Given information: Begin
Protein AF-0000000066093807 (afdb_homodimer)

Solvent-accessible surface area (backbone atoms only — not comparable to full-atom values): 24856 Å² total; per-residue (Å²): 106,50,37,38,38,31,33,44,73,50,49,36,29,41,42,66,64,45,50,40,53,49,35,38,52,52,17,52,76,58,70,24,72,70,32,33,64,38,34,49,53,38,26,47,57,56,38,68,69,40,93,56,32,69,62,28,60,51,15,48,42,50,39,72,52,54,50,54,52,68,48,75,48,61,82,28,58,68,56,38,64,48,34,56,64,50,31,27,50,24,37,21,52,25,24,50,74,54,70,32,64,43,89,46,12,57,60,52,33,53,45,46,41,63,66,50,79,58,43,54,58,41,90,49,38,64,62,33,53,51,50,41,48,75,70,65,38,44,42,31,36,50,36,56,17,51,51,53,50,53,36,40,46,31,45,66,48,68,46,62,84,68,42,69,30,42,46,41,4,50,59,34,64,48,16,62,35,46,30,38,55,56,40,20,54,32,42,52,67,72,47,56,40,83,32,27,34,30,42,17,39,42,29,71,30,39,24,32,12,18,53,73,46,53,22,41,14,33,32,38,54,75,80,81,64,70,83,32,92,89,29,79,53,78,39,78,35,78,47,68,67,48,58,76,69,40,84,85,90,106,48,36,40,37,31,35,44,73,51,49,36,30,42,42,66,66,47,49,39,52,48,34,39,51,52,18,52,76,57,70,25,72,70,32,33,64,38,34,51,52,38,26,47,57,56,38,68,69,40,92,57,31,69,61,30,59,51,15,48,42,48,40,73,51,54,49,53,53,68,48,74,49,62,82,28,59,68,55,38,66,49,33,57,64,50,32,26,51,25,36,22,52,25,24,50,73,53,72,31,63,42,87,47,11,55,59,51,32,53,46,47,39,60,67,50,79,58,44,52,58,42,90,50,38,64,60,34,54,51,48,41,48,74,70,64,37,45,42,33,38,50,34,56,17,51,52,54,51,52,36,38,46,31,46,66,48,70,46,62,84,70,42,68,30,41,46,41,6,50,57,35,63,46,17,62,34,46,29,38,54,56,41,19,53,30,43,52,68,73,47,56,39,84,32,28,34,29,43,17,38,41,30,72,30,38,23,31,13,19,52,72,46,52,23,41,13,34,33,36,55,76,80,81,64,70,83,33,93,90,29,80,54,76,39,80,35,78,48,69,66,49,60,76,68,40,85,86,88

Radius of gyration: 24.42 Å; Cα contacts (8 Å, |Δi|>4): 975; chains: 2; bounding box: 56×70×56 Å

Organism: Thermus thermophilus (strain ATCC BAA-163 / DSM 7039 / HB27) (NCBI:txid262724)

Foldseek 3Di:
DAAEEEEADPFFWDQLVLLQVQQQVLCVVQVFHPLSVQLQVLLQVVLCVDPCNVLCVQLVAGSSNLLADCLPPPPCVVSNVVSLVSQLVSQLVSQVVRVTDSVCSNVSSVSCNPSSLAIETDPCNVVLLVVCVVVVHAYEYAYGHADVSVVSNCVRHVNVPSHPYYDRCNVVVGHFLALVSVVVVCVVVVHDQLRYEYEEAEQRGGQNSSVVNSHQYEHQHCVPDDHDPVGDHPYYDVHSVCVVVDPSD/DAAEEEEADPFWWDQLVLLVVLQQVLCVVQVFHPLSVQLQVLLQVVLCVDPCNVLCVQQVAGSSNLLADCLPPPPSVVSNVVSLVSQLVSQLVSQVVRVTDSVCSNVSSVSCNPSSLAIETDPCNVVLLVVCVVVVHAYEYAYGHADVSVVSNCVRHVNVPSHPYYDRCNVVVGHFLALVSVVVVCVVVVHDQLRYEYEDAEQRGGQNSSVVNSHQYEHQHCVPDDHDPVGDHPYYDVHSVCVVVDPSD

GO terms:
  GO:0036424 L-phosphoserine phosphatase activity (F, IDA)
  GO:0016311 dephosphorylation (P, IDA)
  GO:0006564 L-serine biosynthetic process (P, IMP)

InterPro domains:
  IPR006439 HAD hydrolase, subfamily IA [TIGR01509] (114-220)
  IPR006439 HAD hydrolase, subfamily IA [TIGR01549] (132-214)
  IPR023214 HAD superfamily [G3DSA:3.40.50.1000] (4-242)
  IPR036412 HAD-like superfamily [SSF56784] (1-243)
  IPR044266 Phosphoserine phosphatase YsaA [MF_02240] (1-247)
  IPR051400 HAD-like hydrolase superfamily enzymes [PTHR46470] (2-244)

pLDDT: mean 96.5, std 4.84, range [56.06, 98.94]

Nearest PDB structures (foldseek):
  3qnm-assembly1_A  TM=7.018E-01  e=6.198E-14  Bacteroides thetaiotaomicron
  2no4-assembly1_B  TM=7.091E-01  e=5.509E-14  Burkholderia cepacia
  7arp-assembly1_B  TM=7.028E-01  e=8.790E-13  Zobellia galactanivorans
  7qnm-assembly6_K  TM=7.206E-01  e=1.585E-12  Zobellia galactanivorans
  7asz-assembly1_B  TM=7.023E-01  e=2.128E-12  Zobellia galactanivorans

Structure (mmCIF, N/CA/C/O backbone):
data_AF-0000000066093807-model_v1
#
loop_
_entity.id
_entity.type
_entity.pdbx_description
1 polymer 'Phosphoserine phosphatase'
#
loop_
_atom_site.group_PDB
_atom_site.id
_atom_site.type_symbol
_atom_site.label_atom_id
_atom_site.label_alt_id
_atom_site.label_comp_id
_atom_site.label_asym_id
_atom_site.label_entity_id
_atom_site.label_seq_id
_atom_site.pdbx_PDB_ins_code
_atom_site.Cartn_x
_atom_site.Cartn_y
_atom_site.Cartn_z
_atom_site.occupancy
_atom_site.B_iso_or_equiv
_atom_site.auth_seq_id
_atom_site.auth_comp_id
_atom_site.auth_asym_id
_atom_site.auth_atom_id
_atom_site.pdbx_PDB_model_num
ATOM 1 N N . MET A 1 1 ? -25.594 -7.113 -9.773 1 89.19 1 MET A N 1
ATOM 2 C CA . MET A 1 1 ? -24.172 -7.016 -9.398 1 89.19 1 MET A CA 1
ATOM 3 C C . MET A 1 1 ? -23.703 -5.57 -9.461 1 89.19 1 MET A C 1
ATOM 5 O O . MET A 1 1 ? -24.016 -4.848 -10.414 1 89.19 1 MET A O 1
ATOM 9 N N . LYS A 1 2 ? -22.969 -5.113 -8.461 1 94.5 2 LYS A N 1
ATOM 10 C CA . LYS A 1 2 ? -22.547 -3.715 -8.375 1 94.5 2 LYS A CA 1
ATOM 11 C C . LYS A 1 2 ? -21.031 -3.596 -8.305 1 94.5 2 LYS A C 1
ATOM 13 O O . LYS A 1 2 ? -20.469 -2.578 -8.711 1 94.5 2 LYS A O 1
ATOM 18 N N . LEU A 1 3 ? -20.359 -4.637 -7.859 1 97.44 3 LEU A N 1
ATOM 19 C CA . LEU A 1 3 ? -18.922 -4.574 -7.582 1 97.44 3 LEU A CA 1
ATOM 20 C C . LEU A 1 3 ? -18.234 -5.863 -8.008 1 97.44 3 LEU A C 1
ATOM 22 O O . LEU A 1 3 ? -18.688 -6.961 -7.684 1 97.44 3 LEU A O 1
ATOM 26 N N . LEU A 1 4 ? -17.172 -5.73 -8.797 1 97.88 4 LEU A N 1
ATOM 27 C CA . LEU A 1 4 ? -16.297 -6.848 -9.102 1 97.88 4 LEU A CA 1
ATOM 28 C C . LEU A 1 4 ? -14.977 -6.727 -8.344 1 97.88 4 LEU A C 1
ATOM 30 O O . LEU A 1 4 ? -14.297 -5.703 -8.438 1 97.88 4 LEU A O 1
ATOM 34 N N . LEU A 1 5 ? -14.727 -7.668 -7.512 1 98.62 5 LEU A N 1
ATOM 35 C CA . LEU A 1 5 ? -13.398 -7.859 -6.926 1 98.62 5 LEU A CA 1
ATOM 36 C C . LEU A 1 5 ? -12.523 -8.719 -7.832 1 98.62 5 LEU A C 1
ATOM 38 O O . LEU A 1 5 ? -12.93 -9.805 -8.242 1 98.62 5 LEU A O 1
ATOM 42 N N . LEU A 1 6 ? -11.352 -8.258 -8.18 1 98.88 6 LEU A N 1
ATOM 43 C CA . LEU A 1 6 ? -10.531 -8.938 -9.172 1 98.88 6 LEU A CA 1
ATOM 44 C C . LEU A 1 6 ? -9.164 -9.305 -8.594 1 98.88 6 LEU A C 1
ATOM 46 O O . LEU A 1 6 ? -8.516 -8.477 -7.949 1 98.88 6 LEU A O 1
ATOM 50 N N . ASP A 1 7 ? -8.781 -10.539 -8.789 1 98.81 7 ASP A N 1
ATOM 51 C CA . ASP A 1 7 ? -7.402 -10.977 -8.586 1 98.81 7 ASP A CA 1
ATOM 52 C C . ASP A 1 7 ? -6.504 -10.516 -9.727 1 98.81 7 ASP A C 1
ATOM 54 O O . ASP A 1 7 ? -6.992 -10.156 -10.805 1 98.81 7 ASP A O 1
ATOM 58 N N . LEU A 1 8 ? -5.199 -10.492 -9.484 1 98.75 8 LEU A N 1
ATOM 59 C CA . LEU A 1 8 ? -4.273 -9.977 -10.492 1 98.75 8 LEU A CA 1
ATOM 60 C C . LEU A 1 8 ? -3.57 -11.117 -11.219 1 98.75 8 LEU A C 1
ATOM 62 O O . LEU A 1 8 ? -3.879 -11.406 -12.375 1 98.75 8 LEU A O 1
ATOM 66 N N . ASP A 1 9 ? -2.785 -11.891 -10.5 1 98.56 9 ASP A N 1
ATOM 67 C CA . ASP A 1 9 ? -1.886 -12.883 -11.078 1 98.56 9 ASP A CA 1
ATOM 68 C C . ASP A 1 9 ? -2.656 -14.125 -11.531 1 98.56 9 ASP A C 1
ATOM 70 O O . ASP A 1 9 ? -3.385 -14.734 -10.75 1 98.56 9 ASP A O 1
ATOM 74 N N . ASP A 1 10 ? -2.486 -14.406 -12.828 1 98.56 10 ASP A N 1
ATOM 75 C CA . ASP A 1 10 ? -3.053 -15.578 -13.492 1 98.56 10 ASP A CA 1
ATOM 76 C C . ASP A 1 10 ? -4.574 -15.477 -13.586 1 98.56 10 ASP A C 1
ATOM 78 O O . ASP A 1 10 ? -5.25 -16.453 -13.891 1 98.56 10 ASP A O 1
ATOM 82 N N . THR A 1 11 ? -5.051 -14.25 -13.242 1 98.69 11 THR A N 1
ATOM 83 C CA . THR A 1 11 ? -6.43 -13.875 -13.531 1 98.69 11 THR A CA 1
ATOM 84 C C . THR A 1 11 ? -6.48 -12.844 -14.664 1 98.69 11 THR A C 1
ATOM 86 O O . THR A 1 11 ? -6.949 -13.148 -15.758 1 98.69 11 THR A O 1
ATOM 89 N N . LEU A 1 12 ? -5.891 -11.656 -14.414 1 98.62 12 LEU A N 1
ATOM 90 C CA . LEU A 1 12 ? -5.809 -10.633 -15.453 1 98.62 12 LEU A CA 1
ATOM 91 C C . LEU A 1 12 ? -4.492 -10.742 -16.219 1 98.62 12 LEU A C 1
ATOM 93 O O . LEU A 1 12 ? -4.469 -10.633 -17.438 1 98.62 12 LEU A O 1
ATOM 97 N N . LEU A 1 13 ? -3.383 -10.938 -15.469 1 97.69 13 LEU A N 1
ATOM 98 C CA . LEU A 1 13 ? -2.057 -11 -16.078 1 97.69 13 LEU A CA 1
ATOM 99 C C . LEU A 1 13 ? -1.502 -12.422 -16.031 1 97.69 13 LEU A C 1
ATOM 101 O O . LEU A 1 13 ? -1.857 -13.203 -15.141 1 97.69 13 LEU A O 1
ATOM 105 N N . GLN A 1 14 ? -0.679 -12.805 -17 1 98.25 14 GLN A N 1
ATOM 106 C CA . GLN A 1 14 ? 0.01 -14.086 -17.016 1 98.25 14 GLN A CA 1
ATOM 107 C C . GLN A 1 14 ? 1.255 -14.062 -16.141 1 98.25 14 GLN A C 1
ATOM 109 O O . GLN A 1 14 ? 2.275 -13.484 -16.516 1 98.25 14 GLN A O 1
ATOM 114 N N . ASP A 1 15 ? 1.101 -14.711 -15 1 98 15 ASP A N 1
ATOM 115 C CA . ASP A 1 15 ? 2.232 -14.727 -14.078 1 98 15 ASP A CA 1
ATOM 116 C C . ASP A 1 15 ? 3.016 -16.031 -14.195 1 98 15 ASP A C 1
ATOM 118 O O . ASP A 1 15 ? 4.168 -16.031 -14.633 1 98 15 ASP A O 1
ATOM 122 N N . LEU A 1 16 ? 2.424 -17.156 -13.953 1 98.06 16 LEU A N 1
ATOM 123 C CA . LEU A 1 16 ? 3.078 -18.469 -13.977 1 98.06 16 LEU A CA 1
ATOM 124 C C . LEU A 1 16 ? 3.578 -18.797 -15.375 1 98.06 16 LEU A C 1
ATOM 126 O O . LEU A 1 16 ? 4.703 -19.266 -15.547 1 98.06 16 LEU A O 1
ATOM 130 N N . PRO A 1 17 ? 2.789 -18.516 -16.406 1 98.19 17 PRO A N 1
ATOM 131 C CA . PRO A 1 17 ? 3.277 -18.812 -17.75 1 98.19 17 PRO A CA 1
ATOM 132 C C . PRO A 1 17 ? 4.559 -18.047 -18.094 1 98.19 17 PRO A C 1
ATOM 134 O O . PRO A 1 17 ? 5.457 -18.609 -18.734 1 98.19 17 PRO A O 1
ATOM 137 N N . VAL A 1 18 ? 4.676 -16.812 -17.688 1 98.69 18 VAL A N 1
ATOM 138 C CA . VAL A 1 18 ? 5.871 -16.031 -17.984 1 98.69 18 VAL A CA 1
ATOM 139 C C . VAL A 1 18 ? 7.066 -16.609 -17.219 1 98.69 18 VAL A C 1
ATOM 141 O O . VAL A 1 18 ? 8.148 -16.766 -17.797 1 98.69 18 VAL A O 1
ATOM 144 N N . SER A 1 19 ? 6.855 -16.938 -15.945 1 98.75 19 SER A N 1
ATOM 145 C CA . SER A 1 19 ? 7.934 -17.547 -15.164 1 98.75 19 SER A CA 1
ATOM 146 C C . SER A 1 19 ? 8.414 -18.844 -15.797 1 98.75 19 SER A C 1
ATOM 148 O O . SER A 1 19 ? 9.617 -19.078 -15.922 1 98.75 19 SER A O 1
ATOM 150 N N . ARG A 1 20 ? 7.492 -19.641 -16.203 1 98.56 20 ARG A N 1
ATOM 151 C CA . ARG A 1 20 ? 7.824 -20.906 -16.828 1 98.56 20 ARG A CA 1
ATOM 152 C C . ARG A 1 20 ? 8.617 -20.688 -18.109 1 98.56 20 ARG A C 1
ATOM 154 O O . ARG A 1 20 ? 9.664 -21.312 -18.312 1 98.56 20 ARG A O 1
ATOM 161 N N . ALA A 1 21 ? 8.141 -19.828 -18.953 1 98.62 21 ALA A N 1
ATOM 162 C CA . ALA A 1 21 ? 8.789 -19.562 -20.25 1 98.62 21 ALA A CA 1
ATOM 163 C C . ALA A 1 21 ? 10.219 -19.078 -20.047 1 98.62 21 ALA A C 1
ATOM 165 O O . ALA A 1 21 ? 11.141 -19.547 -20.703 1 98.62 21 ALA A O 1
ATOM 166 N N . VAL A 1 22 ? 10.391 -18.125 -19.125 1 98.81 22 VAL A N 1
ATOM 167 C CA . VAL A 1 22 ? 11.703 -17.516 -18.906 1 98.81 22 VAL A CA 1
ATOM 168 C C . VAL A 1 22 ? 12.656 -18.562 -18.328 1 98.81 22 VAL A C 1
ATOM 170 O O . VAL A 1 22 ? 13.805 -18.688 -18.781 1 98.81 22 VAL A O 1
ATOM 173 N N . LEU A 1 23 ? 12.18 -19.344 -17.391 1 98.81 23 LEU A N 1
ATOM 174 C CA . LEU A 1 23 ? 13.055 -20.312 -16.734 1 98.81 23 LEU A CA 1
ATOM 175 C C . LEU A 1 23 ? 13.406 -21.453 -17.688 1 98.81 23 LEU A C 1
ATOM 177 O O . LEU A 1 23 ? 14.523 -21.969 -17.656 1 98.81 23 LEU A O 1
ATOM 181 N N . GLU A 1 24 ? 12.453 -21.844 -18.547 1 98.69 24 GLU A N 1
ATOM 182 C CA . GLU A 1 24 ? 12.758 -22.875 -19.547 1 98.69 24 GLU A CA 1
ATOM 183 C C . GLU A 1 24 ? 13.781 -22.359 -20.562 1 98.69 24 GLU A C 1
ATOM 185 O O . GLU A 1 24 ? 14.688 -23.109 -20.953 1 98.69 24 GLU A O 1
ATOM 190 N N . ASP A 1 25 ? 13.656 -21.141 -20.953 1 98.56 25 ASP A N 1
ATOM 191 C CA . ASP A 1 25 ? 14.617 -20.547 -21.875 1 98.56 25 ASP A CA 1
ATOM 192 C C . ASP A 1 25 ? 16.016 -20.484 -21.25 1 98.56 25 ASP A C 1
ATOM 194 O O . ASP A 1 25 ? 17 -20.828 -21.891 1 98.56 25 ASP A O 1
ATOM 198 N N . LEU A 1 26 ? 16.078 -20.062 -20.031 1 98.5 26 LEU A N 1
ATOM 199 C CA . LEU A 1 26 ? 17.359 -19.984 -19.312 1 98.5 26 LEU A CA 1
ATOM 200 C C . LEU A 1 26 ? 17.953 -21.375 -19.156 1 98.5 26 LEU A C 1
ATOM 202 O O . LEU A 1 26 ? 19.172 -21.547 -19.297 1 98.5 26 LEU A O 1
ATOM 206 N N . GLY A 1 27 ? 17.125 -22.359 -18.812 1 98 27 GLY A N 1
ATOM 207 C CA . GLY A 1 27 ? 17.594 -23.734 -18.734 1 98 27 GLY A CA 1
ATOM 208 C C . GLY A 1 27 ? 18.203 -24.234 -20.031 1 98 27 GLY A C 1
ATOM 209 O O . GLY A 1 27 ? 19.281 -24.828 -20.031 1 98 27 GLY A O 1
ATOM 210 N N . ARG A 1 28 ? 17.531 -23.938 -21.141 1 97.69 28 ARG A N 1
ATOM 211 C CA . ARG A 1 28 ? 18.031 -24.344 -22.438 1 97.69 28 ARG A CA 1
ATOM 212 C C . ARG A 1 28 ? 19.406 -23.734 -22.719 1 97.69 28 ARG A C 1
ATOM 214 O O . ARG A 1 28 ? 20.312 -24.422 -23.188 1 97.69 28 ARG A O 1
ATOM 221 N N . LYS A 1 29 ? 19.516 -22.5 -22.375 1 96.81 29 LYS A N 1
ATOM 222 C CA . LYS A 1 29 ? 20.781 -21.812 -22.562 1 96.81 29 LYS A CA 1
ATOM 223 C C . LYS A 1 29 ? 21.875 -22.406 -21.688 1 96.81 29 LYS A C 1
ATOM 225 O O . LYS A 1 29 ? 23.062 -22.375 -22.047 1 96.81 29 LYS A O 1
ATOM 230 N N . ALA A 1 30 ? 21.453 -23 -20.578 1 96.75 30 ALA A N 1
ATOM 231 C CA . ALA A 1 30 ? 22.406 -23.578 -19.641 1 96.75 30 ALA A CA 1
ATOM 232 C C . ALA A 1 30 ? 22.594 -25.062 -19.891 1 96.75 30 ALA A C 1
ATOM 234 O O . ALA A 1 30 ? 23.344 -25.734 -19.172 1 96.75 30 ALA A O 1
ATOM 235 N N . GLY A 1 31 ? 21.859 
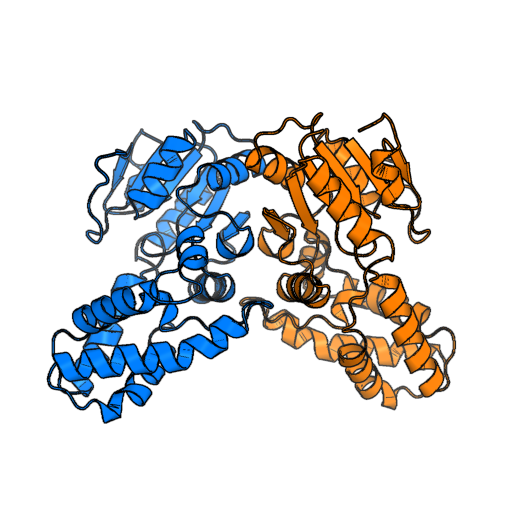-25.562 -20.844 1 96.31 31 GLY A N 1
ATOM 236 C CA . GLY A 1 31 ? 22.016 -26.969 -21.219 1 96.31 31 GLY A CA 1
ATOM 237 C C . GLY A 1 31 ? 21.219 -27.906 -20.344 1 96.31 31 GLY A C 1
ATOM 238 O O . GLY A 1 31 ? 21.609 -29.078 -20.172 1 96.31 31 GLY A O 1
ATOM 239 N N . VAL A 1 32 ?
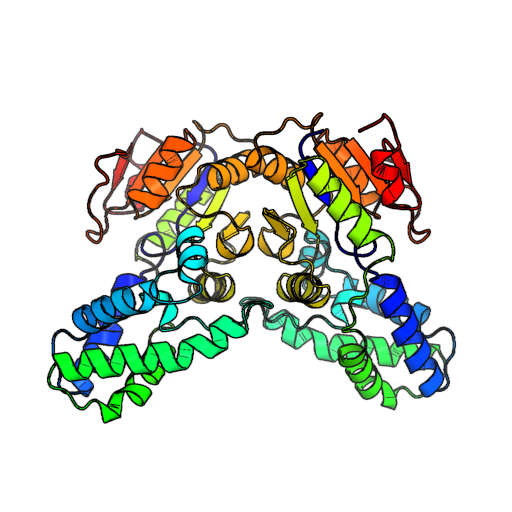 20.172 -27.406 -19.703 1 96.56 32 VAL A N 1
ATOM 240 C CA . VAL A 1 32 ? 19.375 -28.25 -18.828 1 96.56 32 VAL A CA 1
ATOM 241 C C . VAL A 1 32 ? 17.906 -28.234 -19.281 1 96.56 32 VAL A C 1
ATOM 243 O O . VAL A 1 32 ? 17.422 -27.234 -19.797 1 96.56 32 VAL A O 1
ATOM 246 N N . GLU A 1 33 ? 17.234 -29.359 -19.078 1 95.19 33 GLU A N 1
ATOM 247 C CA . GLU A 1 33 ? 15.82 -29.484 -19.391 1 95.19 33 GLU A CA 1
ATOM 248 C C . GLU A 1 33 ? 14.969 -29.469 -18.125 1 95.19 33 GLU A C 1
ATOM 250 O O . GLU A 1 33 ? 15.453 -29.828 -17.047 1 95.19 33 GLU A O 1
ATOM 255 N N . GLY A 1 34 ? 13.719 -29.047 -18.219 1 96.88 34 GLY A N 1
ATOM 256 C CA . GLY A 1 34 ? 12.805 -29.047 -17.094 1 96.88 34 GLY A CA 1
Given information: End
- Problem:
What you give back should be only the lines of the records above, starting at the line with "GO:0016311 dephosphorylation (P, IDA)" and ending at the line with "IPR006439 HAD hydrolase, subfamily IA [TIGR01549]", restated word for word.

- Answer box:
  GO:0016311 dephosphorylation (P, IDA)
  GO:0006564 L-serine biosynthetic process (P, IMP)

InterPro domains:
  IPR006439 HAD hydrolase, subfamily IA [TIGR01509] (114-220)
  IPR006439 HAD hydrolase, subfamily IA [TIGR01549] (132-214)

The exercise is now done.